Entries supplied —

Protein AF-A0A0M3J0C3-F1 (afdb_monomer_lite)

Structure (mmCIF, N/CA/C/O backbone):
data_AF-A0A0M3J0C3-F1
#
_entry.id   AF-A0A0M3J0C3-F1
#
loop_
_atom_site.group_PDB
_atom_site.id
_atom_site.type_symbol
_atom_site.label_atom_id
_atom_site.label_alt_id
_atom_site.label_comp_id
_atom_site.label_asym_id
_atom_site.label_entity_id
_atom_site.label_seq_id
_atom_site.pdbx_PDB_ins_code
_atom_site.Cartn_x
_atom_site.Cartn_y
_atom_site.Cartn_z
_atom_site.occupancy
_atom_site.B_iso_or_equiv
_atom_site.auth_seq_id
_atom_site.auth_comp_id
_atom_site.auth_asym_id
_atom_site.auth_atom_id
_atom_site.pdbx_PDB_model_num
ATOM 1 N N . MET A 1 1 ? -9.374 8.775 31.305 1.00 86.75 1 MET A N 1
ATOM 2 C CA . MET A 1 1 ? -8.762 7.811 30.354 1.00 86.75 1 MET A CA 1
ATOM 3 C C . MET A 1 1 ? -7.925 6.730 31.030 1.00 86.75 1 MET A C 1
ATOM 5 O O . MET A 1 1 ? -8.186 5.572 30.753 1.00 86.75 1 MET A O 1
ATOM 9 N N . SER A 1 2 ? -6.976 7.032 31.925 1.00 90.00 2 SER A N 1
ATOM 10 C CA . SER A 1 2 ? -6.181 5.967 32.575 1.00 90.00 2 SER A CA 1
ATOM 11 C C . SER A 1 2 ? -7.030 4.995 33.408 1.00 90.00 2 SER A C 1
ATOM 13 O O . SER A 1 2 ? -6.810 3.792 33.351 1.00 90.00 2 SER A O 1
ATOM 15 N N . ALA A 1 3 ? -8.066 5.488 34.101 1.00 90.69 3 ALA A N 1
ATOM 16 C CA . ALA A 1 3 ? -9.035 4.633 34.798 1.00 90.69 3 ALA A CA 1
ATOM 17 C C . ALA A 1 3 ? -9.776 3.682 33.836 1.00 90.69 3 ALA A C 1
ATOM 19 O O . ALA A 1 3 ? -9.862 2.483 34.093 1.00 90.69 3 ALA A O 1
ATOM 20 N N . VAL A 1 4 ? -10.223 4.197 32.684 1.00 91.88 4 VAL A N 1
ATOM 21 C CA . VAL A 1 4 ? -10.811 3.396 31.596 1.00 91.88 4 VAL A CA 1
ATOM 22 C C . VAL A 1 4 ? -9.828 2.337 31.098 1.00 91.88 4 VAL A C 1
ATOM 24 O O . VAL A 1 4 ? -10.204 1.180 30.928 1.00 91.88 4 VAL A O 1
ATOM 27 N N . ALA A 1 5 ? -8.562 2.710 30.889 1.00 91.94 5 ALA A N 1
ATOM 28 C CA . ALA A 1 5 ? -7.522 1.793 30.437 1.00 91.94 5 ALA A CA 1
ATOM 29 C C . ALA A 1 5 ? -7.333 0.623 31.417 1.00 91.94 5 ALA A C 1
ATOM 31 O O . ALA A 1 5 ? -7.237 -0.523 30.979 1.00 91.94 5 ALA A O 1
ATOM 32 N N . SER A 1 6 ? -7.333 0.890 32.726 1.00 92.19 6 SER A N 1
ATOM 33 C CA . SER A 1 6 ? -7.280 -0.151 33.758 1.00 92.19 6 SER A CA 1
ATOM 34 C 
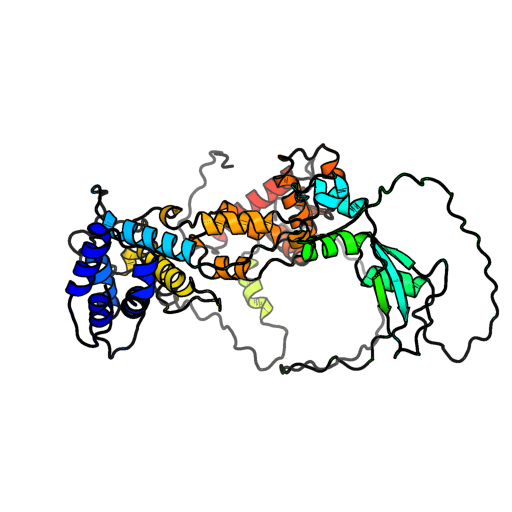C . SER A 1 6 ? -8.543 -1.013 33.781 1.00 92.19 6 SER A C 1
ATOM 36 O O . SER A 1 6 ? -8.442 -2.232 33.887 1.00 92.19 6 SER A O 1
ATOM 38 N N . ALA A 1 7 ? -9.726 -0.411 33.634 1.00 91.75 7 ALA A N 1
ATOM 39 C CA . ALA A 1 7 ? -10.990 -1.144 33.629 1.00 91.75 7 ALA A CA 1
ATOM 40 C C . ALA A 1 7 ? -11.118 -2.095 32.424 1.00 91.75 7 ALA A C 1
ATOM 42 O O . ALA A 1 7 ? -11.597 -3.213 32.580 1.00 91.75 7 ALA A O 1
ATOM 43 N N . LEU A 1 8 ? -10.638 -1.696 31.239 1.00 90.56 8 LEU A N 1
ATOM 44 C CA . LEU A 1 8 ? -10.628 -2.542 30.035 1.00 90.56 8 LEU A CA 1
ATOM 45 C C . LEU A 1 8 ? -9.697 -3.762 30.141 1.00 90.56 8 LEU A C 1
ATOM 47 O O . LEU A 1 8 ? -9.862 -4.716 29.384 1.00 90.56 8 LEU A O 1
ATOM 51 N N . LEU A 1 9 ? -8.721 -3.731 31.053 1.00 89.25 9 LEU A N 1
ATOM 52 C CA . LEU A 1 9 ? -7.800 -4.840 31.316 1.00 89.25 9 LEU A CA 1
ATOM 53 C C . LEU A 1 9 ? -8.292 -5.788 32.416 1.00 89.25 9 LEU A C 1
ATOM 55 O O . LEU A 1 9 ? -7.607 -6.765 32.713 1.00 89.25 9 LEU A O 1
ATOM 59 N N . ALA A 1 10 ? -9.445 -5.514 33.031 1.00 88.38 10 ALA A N 1
ATOM 60 C CA . ALA A 1 10 ? -9.999 -6.387 34.053 1.00 88.38 10 ALA A CA 1
ATOM 61 C C . ALA A 1 10 ? -10.267 -7.791 33.485 1.00 88.38 10 ALA A C 1
ATOM 63 O O . ALA A 1 10 ? -10.853 -7.943 32.417 1.00 88.38 10 ALA A O 1
ATOM 64 N N . GLU A 1 11 ? -9.871 -8.825 34.230 1.00 85.88 11 GLU A N 1
ATOM 65 C CA . GLU A 1 11 ? -10.129 -10.224 33.851 1.00 85.88 11 GLU A CA 1
ATOM 66 C C . GLU A 1 11 ? -11.617 -10.594 33.929 1.00 85.88 11 GLU A C 1
ATOM 68 O O . GLU A 1 11 ? -12.071 -11.547 33.293 1.00 85.88 11 GLU A O 1
ATOM 73 N N . LYS A 1 12 ? -12.368 -9.839 34.739 1.00 87.88 12 LYS A N 1
ATOM 74 C CA . LYS A 1 12 ? -13.807 -9.996 34.935 1.00 87.88 12 LYS A CA 1
ATOM 75 C C . LYS A 1 12 ? -14.581 -9.137 33.950 1.00 87.88 12 LYS A C 1
ATOM 77 O O . LYS A 1 12 ? -14.141 -8.061 33.553 1.00 87.88 12 LYS A O 1
ATOM 82 N N . ASP A 1 13 ? -15.799 -9.577 33.665 1.00 89.94 13 ASP A N 1
ATOM 83 C CA . ASP A 1 13 ? -16.710 -8.831 32.818 1.00 89.94 13 ASP A CA 1
ATOM 84 C C . ASP A 1 13 ? -17.136 -7.499 33.474 1.00 89.94 13 ASP A C 1
ATOM 86 O O . ASP A 1 13 ? -17.890 -7.474 34.446 1.00 89.94 13 ASP A O 1
ATOM 90 N N . VAL A 1 14 ? -16.649 -6.390 32.912 1.00 87.50 14 VAL A N 1
ATOM 91 C CA . VAL A 1 14 ? -16.956 -5.001 33.309 1.00 87.50 14 VAL A CA 1
ATOM 92 C C . VAL A 1 14 ? -18.088 -4.366 32.484 1.00 87.50 14 VAL A C 1
ATOM 94 O O . VAL A 1 14 ? -18.329 -3.159 32.559 1.00 87.50 14 VAL A O 1
ATOM 97 N N . GLY A 1 15 ? -18.796 -5.152 31.669 1.00 91.69 15 GLY A N 1
ATOM 98 C CA . GLY A 1 15 ? -19.886 -4.670 30.821 1.00 91.69 15 GLY A CA 1
ATOM 99 C C . GLY A 1 15 ? -19.407 -3.780 29.667 1.00 91.69 15 GLY A C 1
ATOM 100 O O . GLY A 1 15 ? -18.333 -3.989 29.098 1.00 91.69 15 GLY A O 1
ATOM 101 N N . SER A 1 16 ? -20.236 -2.804 29.285 1.00 93.31 16 SER A N 1
ATOM 102 C CA . SER A 1 16 ? -19.915 -1.755 28.302 1.00 93.31 16 SER A CA 1
ATOM 103 C C . SER A 1 16 ? -19.541 -0.415 28.947 1.00 93.31 16 SER A C 1
ATOM 105 O O . SER A 1 16 ? -19.185 0.514 28.228 1.00 93.31 16 SER A O 1
ATOM 107 N N . GLY A 1 17 ? -19.585 -0.311 30.282 1.00 94.38 17 GLY A N 1
ATOM 108 C CA . GLY A 1 17 ? -19.358 0.934 31.028 1.00 94.38 17 GLY A CA 1
ATOM 109 C C . GLY A 1 17 ? -18.054 1.653 30.657 1.00 94.38 17 GLY A C 1
ATOM 110 O O . GLY A 1 17 ? -18.123 2.810 30.246 1.00 94.38 17 GLY A O 1
ATOM 111 N N . PRO A 1 18 ? -16.885 0.978 30.686 1.00 95.12 18 PRO A N 1
ATOM 112 C CA . PRO A 1 18 ? -15.613 1.605 30.311 1.00 95.12 18 PRO A CA 1
ATOM 113 C C . PRO A 1 18 ? -15.571 2.093 28.856 1.00 95.12 18 PRO A C 1
ATOM 115 O O . PRO A 1 18 ? -14.968 3.121 28.560 1.00 95.12 18 PRO A O 1
ATOM 118 N N . LEU A 1 19 ? -16.229 1.379 27.935 1.00 96.25 19 LEU A N 1
ATOM 119 C CA . LEU A 1 19 ? -16.322 1.790 26.531 1.00 96.25 19 LEU A CA 1
ATOM 120 C C . LEU A 1 19 ? -17.221 3.020 26.374 1.00 96.25 19 LEU A C 1
ATOM 122 O O . LEU A 1 19 ? -16.887 3.923 25.609 1.00 96.25 19 LEU A O 1
ATOM 126 N N . SER A 1 20 ? -18.347 3.064 27.091 1.00 95.69 20 SER A N 1
ATOM 127 C CA . SER A 1 20 ? -19.253 4.213 27.107 1.00 95.69 20 SER A CA 1
ATOM 128 C C . SER A 1 20 ? -18.571 5.448 27.692 1.00 95.69 20 SER A C 1
ATOM 130 O O . SER A 1 20 ? -18.653 6.515 27.094 1.00 95.69 20 SER A O 1
ATOM 132 N N . GLU A 1 21 ? -17.824 5.294 28.789 1.00 95.12 21 GLU A N 1
ATOM 133 C CA . GLU A 1 21 ? -17.015 6.371 29.366 1.00 95.12 21 GLU A CA 1
ATOM 134 C C . GLU A 1 21 ? -15.955 6.861 28.368 1.00 95.12 21 GLU A C 1
ATOM 136 O O . GLU A 1 21 ? -15.807 8.066 28.173 1.00 95.12 21 GLU A O 1
ATOM 141 N N . LEU A 1 22 ? -15.263 5.949 27.668 1.00 94.81 22 LEU A N 1
ATOM 142 C CA . LEU A 1 22 ? -14.311 6.328 26.621 1.00 94.81 22 LEU A CA 1
ATOM 143 C C . LEU A 1 22 ? -14.984 7.135 25.508 1.00 94.81 22 LEU A C 1
ATOM 145 O O . LEU A 1 22 ? -14.466 8.178 25.121 1.00 94.81 22 LEU A O 1
ATOM 149 N N . LYS A 1 23 ? -16.135 6.672 25.008 1.00 94.25 23 LYS A N 1
ATOM 150 C CA . LYS A 1 23 ? -16.917 7.371 23.981 1.00 94.25 23 LYS A CA 1
ATOM 151 C C . LYS A 1 23 ? -17.277 8.787 24.426 1.00 94.25 23 LYS A C 1
ATOM 153 O O . LYS A 1 23 ? -17.028 9.725 23.673 1.00 94.25 23 LYS A O 1
ATOM 158 N N . THR A 1 24 ? -17.820 8.942 25.633 1.00 94.00 24 THR A N 1
ATOM 159 C CA . THR A 1 24 ? -18.164 10.250 26.209 1.00 94.00 24 THR A CA 1
ATOM 160 C C . THR A 1 24 ? -16.932 11.142 26.296 1.00 94.00 24 THR A C 1
ATOM 162 O O . THR A 1 24 ? -16.952 12.261 25.793 1.00 94.00 24 THR A O 1
ATOM 165 N N . ILE A 1 25 ? -15.816 10.622 26.823 1.00 92.00 25 ILE A N 1
ATOM 166 C CA . ILE A 1 25 ? -14.567 11.380 26.920 1.00 92.00 25 ILE A CA 1
ATOM 167 C C . ILE A 1 25 ? -14.106 11.869 25.540 1.00 92.00 25 ILE A C 1
ATOM 169 O O . ILE A 1 25 ? -13.701 13.020 25.420 1.00 92.00 25 ILE A O 1
ATOM 173 N N . MET A 1 26 ? -14.179 11.024 24.509 1.00 90.75 26 MET A N 1
ATOM 174 C CA . MET A 1 26 ? -13.717 11.360 23.159 1.00 90.75 26 MET A CA 1
ATOM 175 C C . MET A 1 26 ? -14.605 12.360 22.417 1.00 90.75 26 MET A C 1
ATOM 177 O O . MET A 1 26 ? -14.084 13.070 21.556 1.00 90.75 26 MET A O 1
ATOM 181 N N . LEU A 1 27 ? -15.910 12.374 22.701 1.00 90.62 27 LEU A N 1
ATOM 182 C CA . LEU A 1 27 ? -16.875 13.268 22.057 1.00 90.62 27 LEU A CA 1
ATOM 183 C C . LEU A 1 27 ? -16.995 14.619 22.767 1.00 90.62 27 LEU A C 1
ATOM 185 O O . LEU A 1 27 ? -17.146 15.637 22.101 1.00 90.62 27 LEU A O 1
ATOM 189 N N . GLU A 1 28 ? -16.943 14.632 24.099 1.00 88.56 28 GLU A N 1
ATOM 190 C CA . GLU A 1 28 ? -17.190 15.841 24.895 1.00 88.56 28 GLU A CA 1
ATOM 191 C C . GLU A 1 28 ? -15.910 16.608 25.237 1.00 88.56 28 GLU A C 1
ATOM 193 O O . GLU A 1 28 ? -15.958 17.822 25.418 1.00 88.56 28 GLU A O 1
ATOM 198 N N . ASN A 1 29 ? -14.761 15.927 25.315 1.00 84.38 29 ASN A N 1
ATOM 199 C CA . ASN A 1 29 ? -13.490 16.563 25.652 1.00 84.38 29 ASN A CA 1
ATOM 200 C C . ASN A 1 29 ? -12.582 16.666 24.429 1.00 84.38 29 ASN A C 1
ATOM 202 O O . ASN A 1 29 ? -12.505 15.755 23.598 1.00 84.38 29 ASN A O 1
ATOM 206 N N . ASP A 1 30 ? -11.805 17.746 24.369 1.00 81.44 30 ASP A N 1
ATOM 207 C CA . ASP A 1 30 ? -10.764 17.906 23.359 1.00 81.44 30 ASP A CA 1
ATOM 208 C C . ASP A 1 30 ? -9.527 17.064 23.709 1.00 81.44 30 ASP A C 1
ATOM 210 O O . ASP A 1 30 ? -8.487 17.561 24.128 1.00 81.44 30 ASP A O 1
ATOM 214 N N . VAL A 1 31 ? -9.670 15.740 23.595 1.00 85.38 31 VAL A N 1
ATOM 215 C CA . VAL A 1 31 ? -8.578 14.796 23.848 1.00 85.38 31 VAL A CA 1
ATOM 216 C C . VAL A 1 31 ? -7.513 14.956 22.772 1.00 85.38 31 VAL A C 1
ATOM 218 O O . VAL A 1 31 ? -7.762 14.639 21.600 1.00 85.38 31 VAL A O 1
ATOM 221 N N . SER A 1 32 ? -6.321 15.380 23.177 1.00 85.69 32 SER A N 1
ATOM 222 C CA . SER A 1 32 ? -5.167 15.470 22.290 1.00 85.69 32 SER A CA 1
ATOM 223 C C . SER A 1 32 ? -4.615 14.085 21.934 1.00 85.69 32 SER A C 1
ATOM 225 O O . SER A 1 32 ? -4.768 13.103 22.667 1.00 85.69 32 SER A O 1
ATOM 227 N N . ALA A 1 33 ? -3.904 14.000 20.808 1.00 80.75 33 ALA A N 1
ATOM 228 C CA . ALA A 1 33 ? -3.175 12.790 20.438 1.00 80.75 33 ALA A CA 1
ATOM 229 C C . ALA A 1 33 ? -2.142 12.392 21.511 1.00 80.75 33 ALA A C 1
ATOM 231 O O . ALA A 1 33 ? -1.973 11.206 21.784 1.00 80.75 33 ALA A O 1
ATOM 232 N N . PHE A 1 34 ? -1.506 13.359 22.179 1.00 83.75 34 PHE A N 1
ATOM 233 C CA . PHE A 1 34 ? -0.605 13.094 23.302 1.00 83.75 34 PHE A CA 1
ATOM 234 C C . PHE A 1 34 ? -1.330 12.351 24.436 1.00 83.75 34 PHE A C 1
ATOM 236 O O . PHE A 1 34 ? -0.944 11.239 24.792 1.00 83.75 34 PHE A O 1
ATOM 243 N N . GLU A 1 35 ? -2.426 12.897 24.961 1.00 88.00 35 GLU A N 1
ATOM 244 C CA . GLU A 1 35 ? -3.146 12.274 26.080 1.00 88.00 35 GLU A CA 1
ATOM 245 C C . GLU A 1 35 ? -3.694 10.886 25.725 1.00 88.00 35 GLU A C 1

Task instructions —
Above are the records; copy exactly the lines from the line with "ATOM 105 O O" through the line with "ATOM 145 O O", both included.

Worked solution —
ATOM 105 O O . SER A 1 16 ? -19.185 0.514 28.228 1.00 93.31 16 SER A O 1
ATOM 107 N N . GLY A 1 17 ? -19.585 -0.311 30.282 1.00 94.38 17 GLY A N 1
ATOM 108 C CA . GLY A 1 17 ? -19.358 0.934 31.028 1.00 94.38 17 GLY A CA 1
ATOM 109 C C . GLY A 1 17 ? -18.054 1.653 30.657 1.00 94.38 17 GLY A C 1
ATOM 110 O O . GLY A 1 17 ? -18.123 2.810 30.246 1.00 94.38 17 GLY A O 1
ATOM 111 N N . PRO A 1 18 ? -16.885 0.978 30.686 1.00 95.12 18 PRO A N 1
ATOM 112 C CA . PRO A 1 18 ? -15.613 1.605 30.311 1.00 95.12 18 PRO A CA 1
ATOM 113 C C . PRO A 1 18 ? -15.571 2.093 28.856 1.00 95.12 18 PRO A C 1
ATOM 115 O O . PRO A 1 18 ? -14.968 3.121 28.560 1.00 95.12 18 PRO A O 1
ATOM 118 N N . LEU A 1 19 ? -16.229 1.379 27.935 1.00 96.25 19 LEU A N 1
ATOM 119 C CA . LEU A 1 19 ? -16.322 1.790 26.531 1.00 96.25 19 LEU A CA 1
ATOM 120 C C . LEU A 1 19 ? -17.221 3.020 26.374 1.00 96.25 19 LEU A C 1
ATOM 122 O O . LEU A 1 19 ? -16.887 3.923 25.609 1.00 96.25 19 LEU A O 1
ATOM 126 N N . SER A 1 20 ? -18.347 3.064 27.091 1.00 95.69 20 SER A N 1
ATOM 127 C CA . SER A 1 20 ? -19.253 4.213 27.107 1.00 95.69 20 SER A CA 1
ATOM 128 C C . SER A 1 20 ? -18.571 5.448 27.692 1.00 95.69 20 SER A C 1
ATOM 130 O O . SER A 1 20 ? -18.653 6.515 27.094 1.00 95.69 20 SER A O 1
ATOM 132 N N . GLU A 1 21 ? -17.824 5.294 28.789 1.00 95.12 21 GLU A N 1
ATOM 133 C CA . GLU A 1 21 ? -17.015 6.371 29.366 1.00 95.12 21 GLU A CA 1
ATOM 134 C C . GLU A 1 21 ? -15.955 6.861 28.368 1.00 95.12 21 GLU A C 1
ATOM 136 O O . GLU A 1 21 ? -15.807 8.066 28.173 1.00 95.12 21 GLU A O 1
ATOM 141 N N . LEU A 1 22 ? -15.263 5.949 27.668 1.00 94.81 22 LEU A N 1
ATOM 142 C CA . LEU A 1 22 ? -14.311 6.328 26.621 1.00 94.81 22 LEU A CA 1
ATOM 143 C C . LEU A 1 22 ? -14.984 7.135 25.508 1.00 94.81 22 LEU A C 1
ATOM 145 O O . LEU A 1 22 ? -14.466 8.178 25.121 1.00 94.81 22 LEU A O 1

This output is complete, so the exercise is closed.